Contemporary U.S. Literature, Drama, fairy tale

Winter Garden

December 27, 2018

God save me from women writers who hate their female leads. There must be some term for this–oh wait, Adrienne Rich calls it male-identification. In her essay on “Compulsory Heterosexuality,” Rich quotes Kathleen Berry’s Female Sexual Slavery to define male-identification as “internalizing the values of the colonizer and actively participating in carrying out the colonization of one’s self and one’s sex.” I know from reading some “Readers’ Club” back of the book interview that Kristin Hannah really thinks she’s telling women’s stories from their points of view, but come on–stop hating on your women protagonists.

There are two sisters and a cold, withdrawn mother in Winter Garden. The detachment of the mother character is over-drawn and hard to believe, given how loving and affectionate she is toward the girls’ father her husband. This is historical fiction, set partially in the 1980s on an apple farm in Washington state, and partially in Russia during the Siege of Leningrad. I read this book, once again, because it was a pick for my neighborhood bookclub. I enjoyed reading it, but I loathed the author’s characterization of the women. Something is deeply psychologically wrong with all of them (meanwhile, the men are apparently fine–just happy-go-lucky, in love, and blameless for the dysfunction with which they’re faced). I knew I was going to hate the female characterization the minute I got to this first physical description of Meredith Whitson, older daughter.

Was this what forty looked like? Really? In the past year Meredith had gone from Miss to Ma’am. Just like that, with no transition. Even worse, her skin had begun to lose its elasticity. There were tiny pleats in places that used to be smooth. Her neck was fuller, there was no doubt about it. […]

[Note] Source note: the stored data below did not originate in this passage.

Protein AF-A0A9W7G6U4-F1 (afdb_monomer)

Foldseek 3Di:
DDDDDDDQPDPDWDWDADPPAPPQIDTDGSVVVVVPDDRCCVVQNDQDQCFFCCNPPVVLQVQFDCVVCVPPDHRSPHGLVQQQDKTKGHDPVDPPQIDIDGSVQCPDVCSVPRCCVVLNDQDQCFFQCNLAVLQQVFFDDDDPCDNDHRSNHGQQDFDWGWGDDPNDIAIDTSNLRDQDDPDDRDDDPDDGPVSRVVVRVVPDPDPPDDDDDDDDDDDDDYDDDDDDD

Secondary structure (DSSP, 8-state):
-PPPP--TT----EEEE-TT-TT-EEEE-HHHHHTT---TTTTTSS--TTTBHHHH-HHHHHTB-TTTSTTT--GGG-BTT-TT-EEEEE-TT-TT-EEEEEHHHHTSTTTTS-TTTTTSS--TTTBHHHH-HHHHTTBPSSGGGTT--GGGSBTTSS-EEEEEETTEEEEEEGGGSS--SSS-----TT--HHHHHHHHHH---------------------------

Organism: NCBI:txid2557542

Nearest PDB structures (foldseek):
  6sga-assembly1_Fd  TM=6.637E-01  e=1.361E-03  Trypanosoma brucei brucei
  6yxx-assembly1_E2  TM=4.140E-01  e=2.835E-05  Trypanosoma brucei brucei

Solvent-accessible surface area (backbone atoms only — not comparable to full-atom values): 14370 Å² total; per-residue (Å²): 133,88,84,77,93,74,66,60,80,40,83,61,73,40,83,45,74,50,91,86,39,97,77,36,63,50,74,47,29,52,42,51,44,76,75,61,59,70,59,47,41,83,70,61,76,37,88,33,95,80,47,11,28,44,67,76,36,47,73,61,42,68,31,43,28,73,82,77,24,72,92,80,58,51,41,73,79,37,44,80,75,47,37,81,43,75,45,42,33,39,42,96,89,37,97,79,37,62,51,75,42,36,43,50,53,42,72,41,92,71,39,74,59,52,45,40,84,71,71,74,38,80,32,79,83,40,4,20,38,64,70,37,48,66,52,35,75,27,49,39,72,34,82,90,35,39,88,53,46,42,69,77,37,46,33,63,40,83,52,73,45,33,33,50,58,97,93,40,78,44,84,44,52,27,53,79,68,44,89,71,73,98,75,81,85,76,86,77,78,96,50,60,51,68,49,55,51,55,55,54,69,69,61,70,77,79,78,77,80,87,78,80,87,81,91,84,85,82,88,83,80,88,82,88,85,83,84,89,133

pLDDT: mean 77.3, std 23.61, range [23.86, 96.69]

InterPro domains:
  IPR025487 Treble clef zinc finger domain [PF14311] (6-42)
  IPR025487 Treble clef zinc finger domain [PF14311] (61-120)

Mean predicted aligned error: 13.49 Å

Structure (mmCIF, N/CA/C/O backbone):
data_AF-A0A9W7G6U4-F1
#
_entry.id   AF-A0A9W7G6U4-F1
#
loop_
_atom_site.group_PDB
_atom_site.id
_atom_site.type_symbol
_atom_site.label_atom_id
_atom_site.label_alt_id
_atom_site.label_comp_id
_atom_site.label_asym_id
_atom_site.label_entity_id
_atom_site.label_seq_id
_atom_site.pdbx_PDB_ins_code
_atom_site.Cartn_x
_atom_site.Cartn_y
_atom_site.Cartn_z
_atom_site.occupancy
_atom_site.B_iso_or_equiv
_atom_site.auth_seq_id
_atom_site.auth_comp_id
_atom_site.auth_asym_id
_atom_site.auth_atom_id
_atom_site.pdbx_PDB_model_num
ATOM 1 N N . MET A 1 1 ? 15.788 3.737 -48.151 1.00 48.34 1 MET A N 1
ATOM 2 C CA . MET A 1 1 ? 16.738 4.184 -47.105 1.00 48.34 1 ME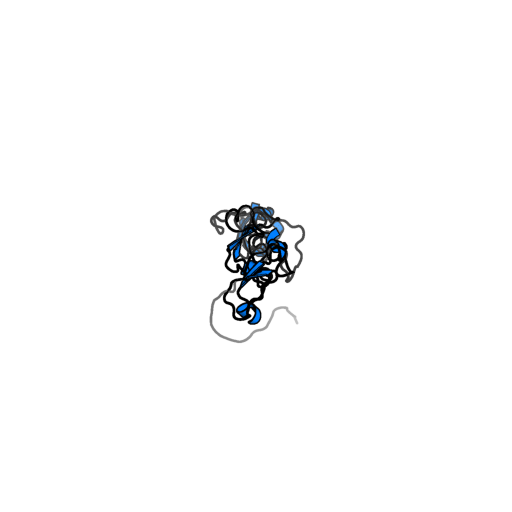T A CA 1
ATOM 3 C C . MET A 1 1 ? 18.131 3.723 -47.509 1.00 48.34 1 MET A C 1
ATOM 5 O O . MET A 1 1 ? 18.253 2.574 -47.908 1.00 48.34 1 MET A O 1
ATOM 9 N N . LYS A 1 2 ? 19.153 4.591 -47.482 1.00 64.00 2 LYS A N 1
ATOM 10 C CA . LYS A 1 2 ? 20.544 4.164 -47.716 1.00 64.00 2 LYS A CA 1
ATOM 11 C C . LYS A 1 2 ? 21.047 3.450 -46.459 1.00 64.00 2 LYS A C 1
ATOM 13 O O . LYS A 1 2 ? 21.023 4.043 -45.385 1.00 64.00 2 LYS A O 1
ATOM 18 N N . SER A 1 3 ? 21.466 2.195 -46.586 1.00 75.19 3 SER A N 1
ATOM 19 C CA . SER A 1 3 ? 22.156 1.468 -45.520 1.00 75.19 3 SER A CA 1
ATOM 20 C C . SER A 1 3 ? 23.584 1.996 -45.397 1.00 75.19 3 SER A C 1
ATOM 22 O O . SER A 1 3 ? 24.323 2.002 -46.381 1.00 75.19 3 SER A O 1
ATOM 24 N N . ILE A 1 4 ? 23.969 2.441 -44.205 1.00 79.81 4 ILE A N 1
ATOM 25 C CA . ILE A 1 4 ? 25.347 2.826 -43.887 1.00 79.81 4 ILE A CA 1
ATOM 26 C C . ILE A 1 4 ? 25.981 1.653 -43.141 1.00 79.81 4 ILE A C 1
ATOM 28 O O . ILE A 1 4 ? 25.402 1.155 -42.177 1.00 79.81 4 ILE A O 1
ATOM 32 N N . ALA A 1 5 ? 27.149 1.200 -43.593 1.00 84.56 5 ALA A N 1
ATOM 33 C CA . ALA A 1 5 ? 27.932 0.210 -42.865 1.00 84.56 5 ALA A CA 1
ATOM 34 C C . ALA A 1 5 ? 28.550 0.867 -41.623 1.00 84.56 5 ALA A C 1
ATOM 36 O O . ALA A 1 5 ? 29.206 1.903 -41.734 1.00 84.56 5 ALA A O 1
ATOM 37 N N . VAL A 1 6 ? 28.338 0.274 -40.446 1.00 83.94 6 VAL A N 1
ATOM 38 C CA . VAL A 1 6 ? 28.907 0.753 -39.179 1.00 83.94 6 VAL A CA 1
ATOM 39 C C . VAL A 1 6 ? 29.776 -0.358 -38.578 1.00 83.94 6 VAL A C 1
ATOM 41 O O . VAL A 1 6 ? 29.264 -1.461 -38.381 1.00 83.94 6 VAL A O 1
ATOM 44 N N . PRO A 1 7 ? 31.066 -0.102 -38.288 1.00 87.81 7 PRO A N 1
ATOM 45 C CA . PRO A 1 7 ? 31.948 -1.071 -37.633 1.00 87.81 7 PRO A CA 1
ATOM 46 C C . PRO A 1 7 ? 31.450 -1.486 -36.242 1.00 87.81 7 PRO A C 1
ATOM 48 O O . PRO A 1 7 ? 30.862 -0.679 -35.520 1.00 87.81 7 PRO A O 1
ATOM 51 N N . SER A 1 8 ? 31.713 -2.731 -35.837 1.00 85.19 8 SER A N 1
ATOM 52 C CA . SER A 1 8 ? 31.230 -3.301 -34.568 1.00 85.19 8 SER A CA 1
ATOM 53 C C . SER A 1 8 ? 31.838 -2.665 -33.312 1.00 85.19 8 SER A C 1
ATOM 55 O O . SER A 1 8 ? 31.219 -2.680 -32.249 1.00 85.19 8 SER A O 1
ATOM 57 N N . ASP A 1 9 ? 33.032 -2.092 -33.426 1.00 88.00 9 ASP A N 1
ATOM 58 C CA . ASP A 1 9 ? 33.766 -1.388 -32.367 1.00 88.00 9 ASP A CA 1
ATOM 59 C C . ASP A 1 9 ? 33.449 0.117 -32.304 1.00 88.00 9 ASP A C 1
ATOM 61 O O . ASP A 1 9 ? 33.935 0.827 -31.413 1.00 88.00 9 ASP A O 1
ATOM 65 N N . SER A 1 10 ? 32.597 0.598 -33.216 1.00 89.62 10 SER A N 1
ATOM 66 C CA . SER A 1 10 ? 32.180 1.992 -33.286 1.00 89.62 10 SER A CA 1
ATOM 67 C C . SER A 1 10 ? 31.617 2.481 -31.952 1.00 89.62 10 SER A C 1
ATOM 69 O O . SER A 1 10 ? 30.756 1.854 -31.326 1.00 89.62 10 SER A O 1
ATOM 71 N N . LYS A 1 11 ? 32.084 3.660 -31.533 1.00 91.06 11 LYS A N 1
ATOM 72 C CA . LYS A 1 11 ? 31.605 4.361 -30.332 1.00 91.06 11 LYS A CA 1
ATOM 73 C C . LYS A 1 11 ? 30.365 5.218 -30.594 1.00 91.06 11 LYS A C 1
ATOM 75 O O . LYS A 1 11 ? 29.898 5.896 -29.682 1.00 91.06 11 LYS A O 1
ATOM 80 N N . LEU A 1 12 ? 29.830 5.197 -31.817 1.00 89.88 12 LEU A N 1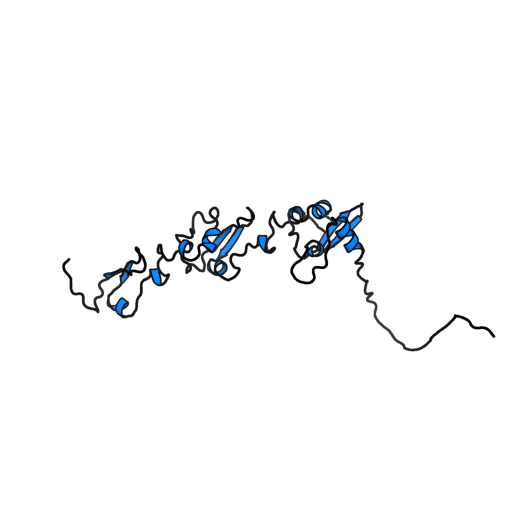
ATOM 81 C CA . LEU A 1 12 ? 28.624 5.942 -32.159 1.00 89.88 12 LEU A CA 1
ATOM 82 C C . LEU A 1 12 ? 27.419 5.395 -31.371 1.00 89.88 12 LEU A C 1
ATOM 84 O O . LEU A 1 12 ? 27.166 4.187 -31.410 1.00 89.88 12 LEU A O 1
ATOM 88 N N . PRO A 1 13 ? 26.659 6.251 -30.665 1.00 90.44 13 PRO A N 1
ATOM 89 C CA . PRO A 1 13 ? 25.406 5.842 -30.049 1.00 90.44 13 PRO A CA 1
ATOM 90 C C . PRO A 1 13 ? 24.354 5.622 -31.140 1.00 90.44 13 PRO A C 1
ATOM 92 O O . PRO A 1 13 ? 24.031 6.530 -31.905 1.00 90.44 13 PRO A O 1
ATOM 95 N N . ILE A 1 14 ? 23.808 4.409 -31.205 1.00 91.81 14 ILE A N 1
ATOM 96 C CA . ILE A 1 14 ? 22.760 4.026 -32.155 1.00 91.81 14 ILE A CA 1
ATOM 97 C C . ILE A 1 14 ? 21.463 3.805 -31.381 1.00 91.81 14 ILE A C 1
ATOM 99 O O . ILE A 1 14 ? 21.475 3.316 -30.249 1.00 91.81 14 ILE A O 1
A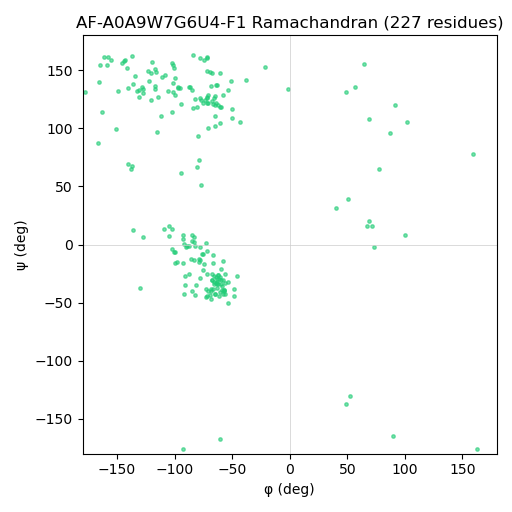TOM 103 N N . TRP A 1 15 ? 20.340 4.180 -31.988 1.00 93.75 15 TRP A N 1
ATOM 104 C CA . TRP A 1 15 ? 19.015 3.889 -31.458 1.00 93.75 15 TRP A CA 1
ATOM 105 C C . TRP A 1 15 ? 18.634 2.435 -31.724 1.00 93.75 15 TRP A C 1
ATOM 107 O O . TRP A 1 15 ? 18.602 1.979 -32.866 1.00 93.75 15 TRP A O 1
ATOM 117 N N . TRP A 1 16 ? 18.308 1.722 -30.654 1.00 94.00 16 TRP A N 1
ATOM 118 C CA . TRP A 1 16 ? 17.820 0.352 -30.675 1.00 94.00 16 TRP A CA 1
ATOM 119 C C . TRP A 1 16 ? 16.345 0.331 -30.326 1.00 94.00 16 TRP A C 1
ATOM 121 O O . TRP A 1 16 ? 15.890 1.109 -29.486 1.00 94.00 16 TRP A O 1
ATOM 131 N N . LYS A 1 17 ? 15.616 -0.602 -30.937 1.00 95.00 17 LYS A N 1
ATOM 132 C CA . LYS A 1 17 ? 14.217 -0.879 -30.629 1.00 95.00 17 LYS A CA 1
ATOM 133 C C . LYS A 1 17 ? 14.025 -2.369 -30.378 1.00 95.00 17 LYS A C 1
ATOM 135 O O . LYS A 1 17 ? 14.558 -3.196 -31.116 1.00 95.00 17 LYS A O 1
ATOM 140 N N . CYS A 1 18 ? 13.275 -2.713 -29.337 1.00 95.19 18 CYS A N 1
ATOM 141 C CA . CYS A 1 18 ? 12.812 -4.078 -29.089 1.00 95.19 18 CYS A CA 1
ATOM 142 C C . CYS A 1 18 ? 11.350 -4.212 -29.535 1.00 95.19 18 CYS A C 1
ATOM 144 O O . CYS A 1 18 ? 10.598 -3.244 -29.519 1.00 95.19 18 CYS A O 1
ATOM 146 N N . ASN A 1 19 ? 10.939 -5.417 -29.921 1.00 95.50 19 ASN A N 1
ATOM 147 C CA . ASN A 1 19 ? 9.571 -5.719 -30.348 1.00 95.50 19 ASN A CA 1
ATOM 148 C C . ASN A 1 19 ? 8.596 -5.978 -29.184 1.00 95.50 19 ASN A C 1
ATOM 150 O O . ASN A 1 19 ? 7.420 -6.217 -29.430 1.00 95.50 19 ASN A O 1
ATOM 154 N N . LYS A 1 20 ? 9.066 -5.942 -27.931 1.00 95.88 20 LYS A N 1
ATOM 155 C CA . LYS A 1 20 ? 8.247 -6.214 -26.739 1.00 95.88 20 LYS A CA 1
ATOM 156 C C . LYS A 1 20 ? 7.358 -5.047 -26.306 1.00 95.88 20 LYS A C 1
ATOM 158 O O . LYS A 1 20 ? 6.468 -5.247 -25.487 1.00 95.88 20 LYS A O 1
ATOM 163 N N . GLY A 1 21 ? 7.574 -3.850 -26.844 1.00 95.31 21 GLY A N 1
ATOM 164 C CA . GLY A 1 21 ? 6.729 -2.701 -26.556 1.00 95.31 21 GLY A CA 1
ATOM 165 C C . GLY A 1 21 ? 6.932 -1.560 -27.549 1.00 95.31 21 GLY A C 1
ATOM 166 O O . GLY A 1 21 ? 7.997 -1.448 -28.165 1.00 95.31 21 GLY A O 1
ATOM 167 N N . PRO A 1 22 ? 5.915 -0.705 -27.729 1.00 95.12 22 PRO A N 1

I guess that isn’t so bad–I mean there are moments when everyone who is past their 20s–men, too, I imagine–take careful looks at their faces in the mirror and do this sort of negative blazon routine. But then Meredith goes for a run:

As she did every weekday morning, she ran along the gravel road that led from her house, down past her parents’ house, […] Four miles exactly. It was a routine she rarely missed; she had no choice, really. Everything about Meredith was big by nature. She was tall, with broad shoulders, curvy hips, and big feet. Even her features seemed just a little too much for her pale, oval face–[…] Only constant exercise, a vigilant diet, good hair products, and an industrial-sized pair of tweezers could keep her looking good.

That is some hateful describing. I’m not going to rush out to read another book by this author.